• _WHAT THE TASK REQUIRES_
Below are entries. Copy exactly the lines running from the line that holds "ATOM 119 C CA" to the line that holds "ATOM 128 O O", with both ends included.

• _INPUT DATA_
_ _ _ _ _ _ _

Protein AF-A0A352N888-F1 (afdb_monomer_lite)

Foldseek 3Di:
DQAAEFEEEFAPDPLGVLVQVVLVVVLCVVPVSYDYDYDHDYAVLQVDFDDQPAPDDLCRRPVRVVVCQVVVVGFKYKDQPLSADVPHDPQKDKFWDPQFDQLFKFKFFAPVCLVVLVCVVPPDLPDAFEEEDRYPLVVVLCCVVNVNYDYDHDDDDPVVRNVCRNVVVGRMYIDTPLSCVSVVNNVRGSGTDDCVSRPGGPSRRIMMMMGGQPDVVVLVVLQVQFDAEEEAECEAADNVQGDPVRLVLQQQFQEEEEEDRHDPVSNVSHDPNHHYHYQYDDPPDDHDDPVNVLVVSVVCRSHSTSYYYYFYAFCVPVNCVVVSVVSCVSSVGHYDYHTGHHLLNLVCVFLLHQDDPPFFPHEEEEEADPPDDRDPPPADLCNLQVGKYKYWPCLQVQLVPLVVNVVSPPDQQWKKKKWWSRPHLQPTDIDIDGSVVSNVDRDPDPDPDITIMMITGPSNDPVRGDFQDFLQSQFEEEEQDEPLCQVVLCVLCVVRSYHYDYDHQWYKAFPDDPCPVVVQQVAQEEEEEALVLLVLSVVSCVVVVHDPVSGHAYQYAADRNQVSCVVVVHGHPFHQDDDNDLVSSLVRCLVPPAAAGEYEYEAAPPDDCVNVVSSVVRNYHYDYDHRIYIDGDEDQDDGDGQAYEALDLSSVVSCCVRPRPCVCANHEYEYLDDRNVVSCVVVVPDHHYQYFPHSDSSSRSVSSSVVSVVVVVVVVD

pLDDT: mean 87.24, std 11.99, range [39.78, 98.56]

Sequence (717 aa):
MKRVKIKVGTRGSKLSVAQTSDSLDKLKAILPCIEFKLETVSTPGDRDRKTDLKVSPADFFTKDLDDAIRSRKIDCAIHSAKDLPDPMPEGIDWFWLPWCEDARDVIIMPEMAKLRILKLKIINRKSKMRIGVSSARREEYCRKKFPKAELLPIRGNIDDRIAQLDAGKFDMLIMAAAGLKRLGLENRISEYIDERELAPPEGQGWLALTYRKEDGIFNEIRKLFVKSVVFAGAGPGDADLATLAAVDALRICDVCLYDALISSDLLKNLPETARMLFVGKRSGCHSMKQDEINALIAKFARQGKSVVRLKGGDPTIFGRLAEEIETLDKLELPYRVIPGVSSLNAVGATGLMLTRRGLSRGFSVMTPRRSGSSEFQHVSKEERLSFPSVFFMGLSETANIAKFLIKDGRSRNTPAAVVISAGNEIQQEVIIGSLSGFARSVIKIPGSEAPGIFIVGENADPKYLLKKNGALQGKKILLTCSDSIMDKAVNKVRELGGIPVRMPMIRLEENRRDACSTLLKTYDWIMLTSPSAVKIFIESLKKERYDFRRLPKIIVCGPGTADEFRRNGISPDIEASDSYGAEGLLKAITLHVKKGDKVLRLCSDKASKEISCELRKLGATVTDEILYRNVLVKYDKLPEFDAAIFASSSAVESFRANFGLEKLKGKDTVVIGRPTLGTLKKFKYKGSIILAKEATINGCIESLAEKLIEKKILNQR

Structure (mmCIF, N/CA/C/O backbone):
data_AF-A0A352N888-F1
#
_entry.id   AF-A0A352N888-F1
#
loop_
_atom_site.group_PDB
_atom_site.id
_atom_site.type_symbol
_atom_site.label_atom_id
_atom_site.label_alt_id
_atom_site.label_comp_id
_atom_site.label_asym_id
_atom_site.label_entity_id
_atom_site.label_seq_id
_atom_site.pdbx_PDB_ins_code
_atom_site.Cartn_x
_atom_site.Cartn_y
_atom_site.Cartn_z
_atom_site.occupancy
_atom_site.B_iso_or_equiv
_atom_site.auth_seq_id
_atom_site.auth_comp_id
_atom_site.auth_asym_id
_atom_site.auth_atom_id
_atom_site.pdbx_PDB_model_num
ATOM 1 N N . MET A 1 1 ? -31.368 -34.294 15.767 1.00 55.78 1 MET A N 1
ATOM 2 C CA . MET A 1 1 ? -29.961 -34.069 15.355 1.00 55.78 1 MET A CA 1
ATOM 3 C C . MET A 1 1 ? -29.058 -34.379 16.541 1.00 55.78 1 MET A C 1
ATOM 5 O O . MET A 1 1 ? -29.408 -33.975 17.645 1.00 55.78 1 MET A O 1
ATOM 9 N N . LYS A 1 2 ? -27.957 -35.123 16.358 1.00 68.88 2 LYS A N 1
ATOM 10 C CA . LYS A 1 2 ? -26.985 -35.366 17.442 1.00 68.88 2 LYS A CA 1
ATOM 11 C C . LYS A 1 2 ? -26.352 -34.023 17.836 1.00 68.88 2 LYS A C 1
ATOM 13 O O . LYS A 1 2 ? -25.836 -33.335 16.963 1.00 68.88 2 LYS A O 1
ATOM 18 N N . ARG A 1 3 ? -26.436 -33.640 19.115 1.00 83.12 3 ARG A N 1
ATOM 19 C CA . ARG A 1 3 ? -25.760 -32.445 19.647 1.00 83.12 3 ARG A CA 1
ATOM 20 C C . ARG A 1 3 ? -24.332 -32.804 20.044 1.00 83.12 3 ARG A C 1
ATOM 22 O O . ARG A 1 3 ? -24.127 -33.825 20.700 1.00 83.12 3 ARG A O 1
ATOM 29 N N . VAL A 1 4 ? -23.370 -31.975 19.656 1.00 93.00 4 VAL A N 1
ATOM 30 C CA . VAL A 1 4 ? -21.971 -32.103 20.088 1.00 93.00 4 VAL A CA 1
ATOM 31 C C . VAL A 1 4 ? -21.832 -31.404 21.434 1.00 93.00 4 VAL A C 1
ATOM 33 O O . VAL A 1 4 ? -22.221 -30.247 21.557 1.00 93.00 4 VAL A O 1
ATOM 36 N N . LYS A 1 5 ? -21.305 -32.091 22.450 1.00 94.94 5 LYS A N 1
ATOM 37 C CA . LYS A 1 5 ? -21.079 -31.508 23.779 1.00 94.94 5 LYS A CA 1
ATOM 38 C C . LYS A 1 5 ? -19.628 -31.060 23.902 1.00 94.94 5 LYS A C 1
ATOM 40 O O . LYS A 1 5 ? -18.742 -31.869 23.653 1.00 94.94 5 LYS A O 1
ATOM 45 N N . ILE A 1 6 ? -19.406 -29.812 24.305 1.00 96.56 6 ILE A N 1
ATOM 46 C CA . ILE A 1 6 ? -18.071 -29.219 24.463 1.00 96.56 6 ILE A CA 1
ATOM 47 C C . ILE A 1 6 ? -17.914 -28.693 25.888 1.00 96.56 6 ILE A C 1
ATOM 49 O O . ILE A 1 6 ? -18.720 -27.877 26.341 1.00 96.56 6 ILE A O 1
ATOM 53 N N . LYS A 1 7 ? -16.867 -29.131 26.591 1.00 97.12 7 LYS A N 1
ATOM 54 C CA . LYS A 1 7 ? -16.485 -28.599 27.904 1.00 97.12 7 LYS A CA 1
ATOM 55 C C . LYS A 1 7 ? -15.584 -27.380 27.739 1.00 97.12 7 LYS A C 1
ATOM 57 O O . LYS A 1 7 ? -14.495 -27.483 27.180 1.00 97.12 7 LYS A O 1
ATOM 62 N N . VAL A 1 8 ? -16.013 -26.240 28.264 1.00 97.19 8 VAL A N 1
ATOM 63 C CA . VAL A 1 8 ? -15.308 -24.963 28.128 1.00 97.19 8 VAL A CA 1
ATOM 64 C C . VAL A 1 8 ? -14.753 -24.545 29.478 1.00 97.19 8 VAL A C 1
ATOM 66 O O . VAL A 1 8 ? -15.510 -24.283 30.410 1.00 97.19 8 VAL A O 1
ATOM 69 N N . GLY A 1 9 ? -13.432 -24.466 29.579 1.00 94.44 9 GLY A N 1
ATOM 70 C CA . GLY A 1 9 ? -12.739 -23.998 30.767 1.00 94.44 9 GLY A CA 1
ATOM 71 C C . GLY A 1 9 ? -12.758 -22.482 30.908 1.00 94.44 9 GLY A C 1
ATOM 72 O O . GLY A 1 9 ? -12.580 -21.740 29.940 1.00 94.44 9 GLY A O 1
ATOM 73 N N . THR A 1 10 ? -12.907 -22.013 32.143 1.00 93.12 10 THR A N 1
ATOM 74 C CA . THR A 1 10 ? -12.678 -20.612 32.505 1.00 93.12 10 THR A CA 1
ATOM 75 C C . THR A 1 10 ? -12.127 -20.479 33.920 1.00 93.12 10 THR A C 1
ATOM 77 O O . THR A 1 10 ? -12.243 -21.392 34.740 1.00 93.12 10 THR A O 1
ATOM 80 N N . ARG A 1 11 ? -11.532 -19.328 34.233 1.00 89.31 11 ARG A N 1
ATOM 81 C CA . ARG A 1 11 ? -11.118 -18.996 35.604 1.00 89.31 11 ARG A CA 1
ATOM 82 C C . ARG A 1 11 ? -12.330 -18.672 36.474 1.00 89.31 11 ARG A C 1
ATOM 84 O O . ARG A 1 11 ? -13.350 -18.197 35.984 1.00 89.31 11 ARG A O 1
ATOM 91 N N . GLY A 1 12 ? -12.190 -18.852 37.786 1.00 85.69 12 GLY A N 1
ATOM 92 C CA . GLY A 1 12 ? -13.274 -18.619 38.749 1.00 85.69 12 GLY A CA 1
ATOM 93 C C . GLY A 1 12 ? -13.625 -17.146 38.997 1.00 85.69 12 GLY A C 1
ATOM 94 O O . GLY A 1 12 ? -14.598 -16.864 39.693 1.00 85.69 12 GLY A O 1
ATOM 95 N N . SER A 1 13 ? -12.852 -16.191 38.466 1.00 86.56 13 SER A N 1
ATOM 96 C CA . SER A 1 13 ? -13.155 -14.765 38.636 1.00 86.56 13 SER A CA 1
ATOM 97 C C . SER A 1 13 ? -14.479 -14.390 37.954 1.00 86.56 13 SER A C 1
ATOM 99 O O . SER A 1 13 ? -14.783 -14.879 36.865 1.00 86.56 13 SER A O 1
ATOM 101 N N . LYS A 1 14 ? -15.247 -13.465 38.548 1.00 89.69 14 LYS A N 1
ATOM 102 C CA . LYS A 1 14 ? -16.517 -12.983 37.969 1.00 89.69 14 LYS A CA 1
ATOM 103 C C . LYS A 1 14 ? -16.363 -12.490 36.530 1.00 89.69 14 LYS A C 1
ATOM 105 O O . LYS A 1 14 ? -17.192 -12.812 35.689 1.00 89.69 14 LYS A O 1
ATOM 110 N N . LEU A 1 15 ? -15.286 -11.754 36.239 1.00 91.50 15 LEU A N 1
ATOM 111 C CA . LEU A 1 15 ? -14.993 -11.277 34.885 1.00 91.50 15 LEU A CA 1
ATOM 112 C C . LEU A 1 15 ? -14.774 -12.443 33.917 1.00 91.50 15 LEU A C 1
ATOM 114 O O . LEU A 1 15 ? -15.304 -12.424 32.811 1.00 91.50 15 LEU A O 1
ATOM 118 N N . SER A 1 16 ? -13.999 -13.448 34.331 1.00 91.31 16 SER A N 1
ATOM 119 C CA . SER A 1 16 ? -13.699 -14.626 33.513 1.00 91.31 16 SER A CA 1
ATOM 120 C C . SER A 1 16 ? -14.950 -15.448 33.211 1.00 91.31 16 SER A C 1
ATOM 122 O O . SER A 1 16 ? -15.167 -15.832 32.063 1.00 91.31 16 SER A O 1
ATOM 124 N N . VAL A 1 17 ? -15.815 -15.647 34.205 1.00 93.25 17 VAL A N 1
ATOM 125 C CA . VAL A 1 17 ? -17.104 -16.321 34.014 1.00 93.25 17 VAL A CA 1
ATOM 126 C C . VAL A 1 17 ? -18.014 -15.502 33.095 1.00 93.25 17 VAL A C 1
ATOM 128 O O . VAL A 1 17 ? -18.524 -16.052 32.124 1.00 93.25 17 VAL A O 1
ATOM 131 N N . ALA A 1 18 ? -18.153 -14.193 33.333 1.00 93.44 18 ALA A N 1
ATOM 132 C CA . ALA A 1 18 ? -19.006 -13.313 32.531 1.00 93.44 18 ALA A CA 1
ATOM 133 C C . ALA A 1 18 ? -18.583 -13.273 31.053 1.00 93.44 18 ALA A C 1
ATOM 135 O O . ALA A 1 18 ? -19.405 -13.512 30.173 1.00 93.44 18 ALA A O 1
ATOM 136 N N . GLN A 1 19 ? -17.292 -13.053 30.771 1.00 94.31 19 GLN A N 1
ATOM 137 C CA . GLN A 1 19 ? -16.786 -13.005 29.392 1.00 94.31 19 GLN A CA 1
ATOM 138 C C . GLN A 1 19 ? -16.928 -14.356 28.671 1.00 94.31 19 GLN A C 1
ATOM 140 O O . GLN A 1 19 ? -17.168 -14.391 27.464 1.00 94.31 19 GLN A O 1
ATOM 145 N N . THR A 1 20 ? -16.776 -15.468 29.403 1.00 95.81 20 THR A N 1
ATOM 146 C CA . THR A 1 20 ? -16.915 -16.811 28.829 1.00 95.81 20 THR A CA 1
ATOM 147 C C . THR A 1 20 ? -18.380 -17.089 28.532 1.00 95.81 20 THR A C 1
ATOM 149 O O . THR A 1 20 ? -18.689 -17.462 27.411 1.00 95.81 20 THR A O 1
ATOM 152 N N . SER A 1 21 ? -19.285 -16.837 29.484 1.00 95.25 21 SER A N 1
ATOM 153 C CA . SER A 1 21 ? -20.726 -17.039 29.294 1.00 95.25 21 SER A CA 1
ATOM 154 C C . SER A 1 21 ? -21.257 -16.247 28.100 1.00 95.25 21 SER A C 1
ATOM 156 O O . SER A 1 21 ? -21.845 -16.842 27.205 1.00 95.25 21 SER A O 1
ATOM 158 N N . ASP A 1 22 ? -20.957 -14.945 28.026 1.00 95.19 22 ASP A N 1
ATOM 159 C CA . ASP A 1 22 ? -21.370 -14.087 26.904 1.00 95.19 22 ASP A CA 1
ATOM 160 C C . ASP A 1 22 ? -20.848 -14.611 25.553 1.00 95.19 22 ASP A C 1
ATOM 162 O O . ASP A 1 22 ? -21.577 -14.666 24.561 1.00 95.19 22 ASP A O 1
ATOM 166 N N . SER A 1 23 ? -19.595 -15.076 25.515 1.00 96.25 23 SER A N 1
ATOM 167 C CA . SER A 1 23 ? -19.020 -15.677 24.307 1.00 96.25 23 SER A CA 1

_ _ _ _ _ _ _

• _ANSWER TO THE EXERCISE_
ATOM 119 C CA . SER A 1 16 ? -13.699 -14.626 33.513 1.00 91.31 16 SER A CA 1
ATOM 120 C C . SER A 1 16 ? -14.950 -15.448 33.211 1.00 91.31 16 SER A C 1
ATOM 122 O O . SER A 1 16 ? -15.167 -15.832 32.063 1.00 91.31 16 SER A O 1
ATOM 124 N N . VAL A 1 17 ? -15.815 -15.647 34.205 1.00 93.25 17 VAL A N 1
ATOM 125 C CA . VAL A 1 17 ? -17.104 -16.321 34.014 1.00 93.25 17 VAL A CA 1
ATOM 126 C C . VAL A 1 17 ? -18.014 -15.502 33.095 1.00 93.25 17 VAL A C 1
ATOM 128 O O . VAL A 1 17 ? -18.524 -16.052 32.124 1.00 93.25 17 VAL A O 1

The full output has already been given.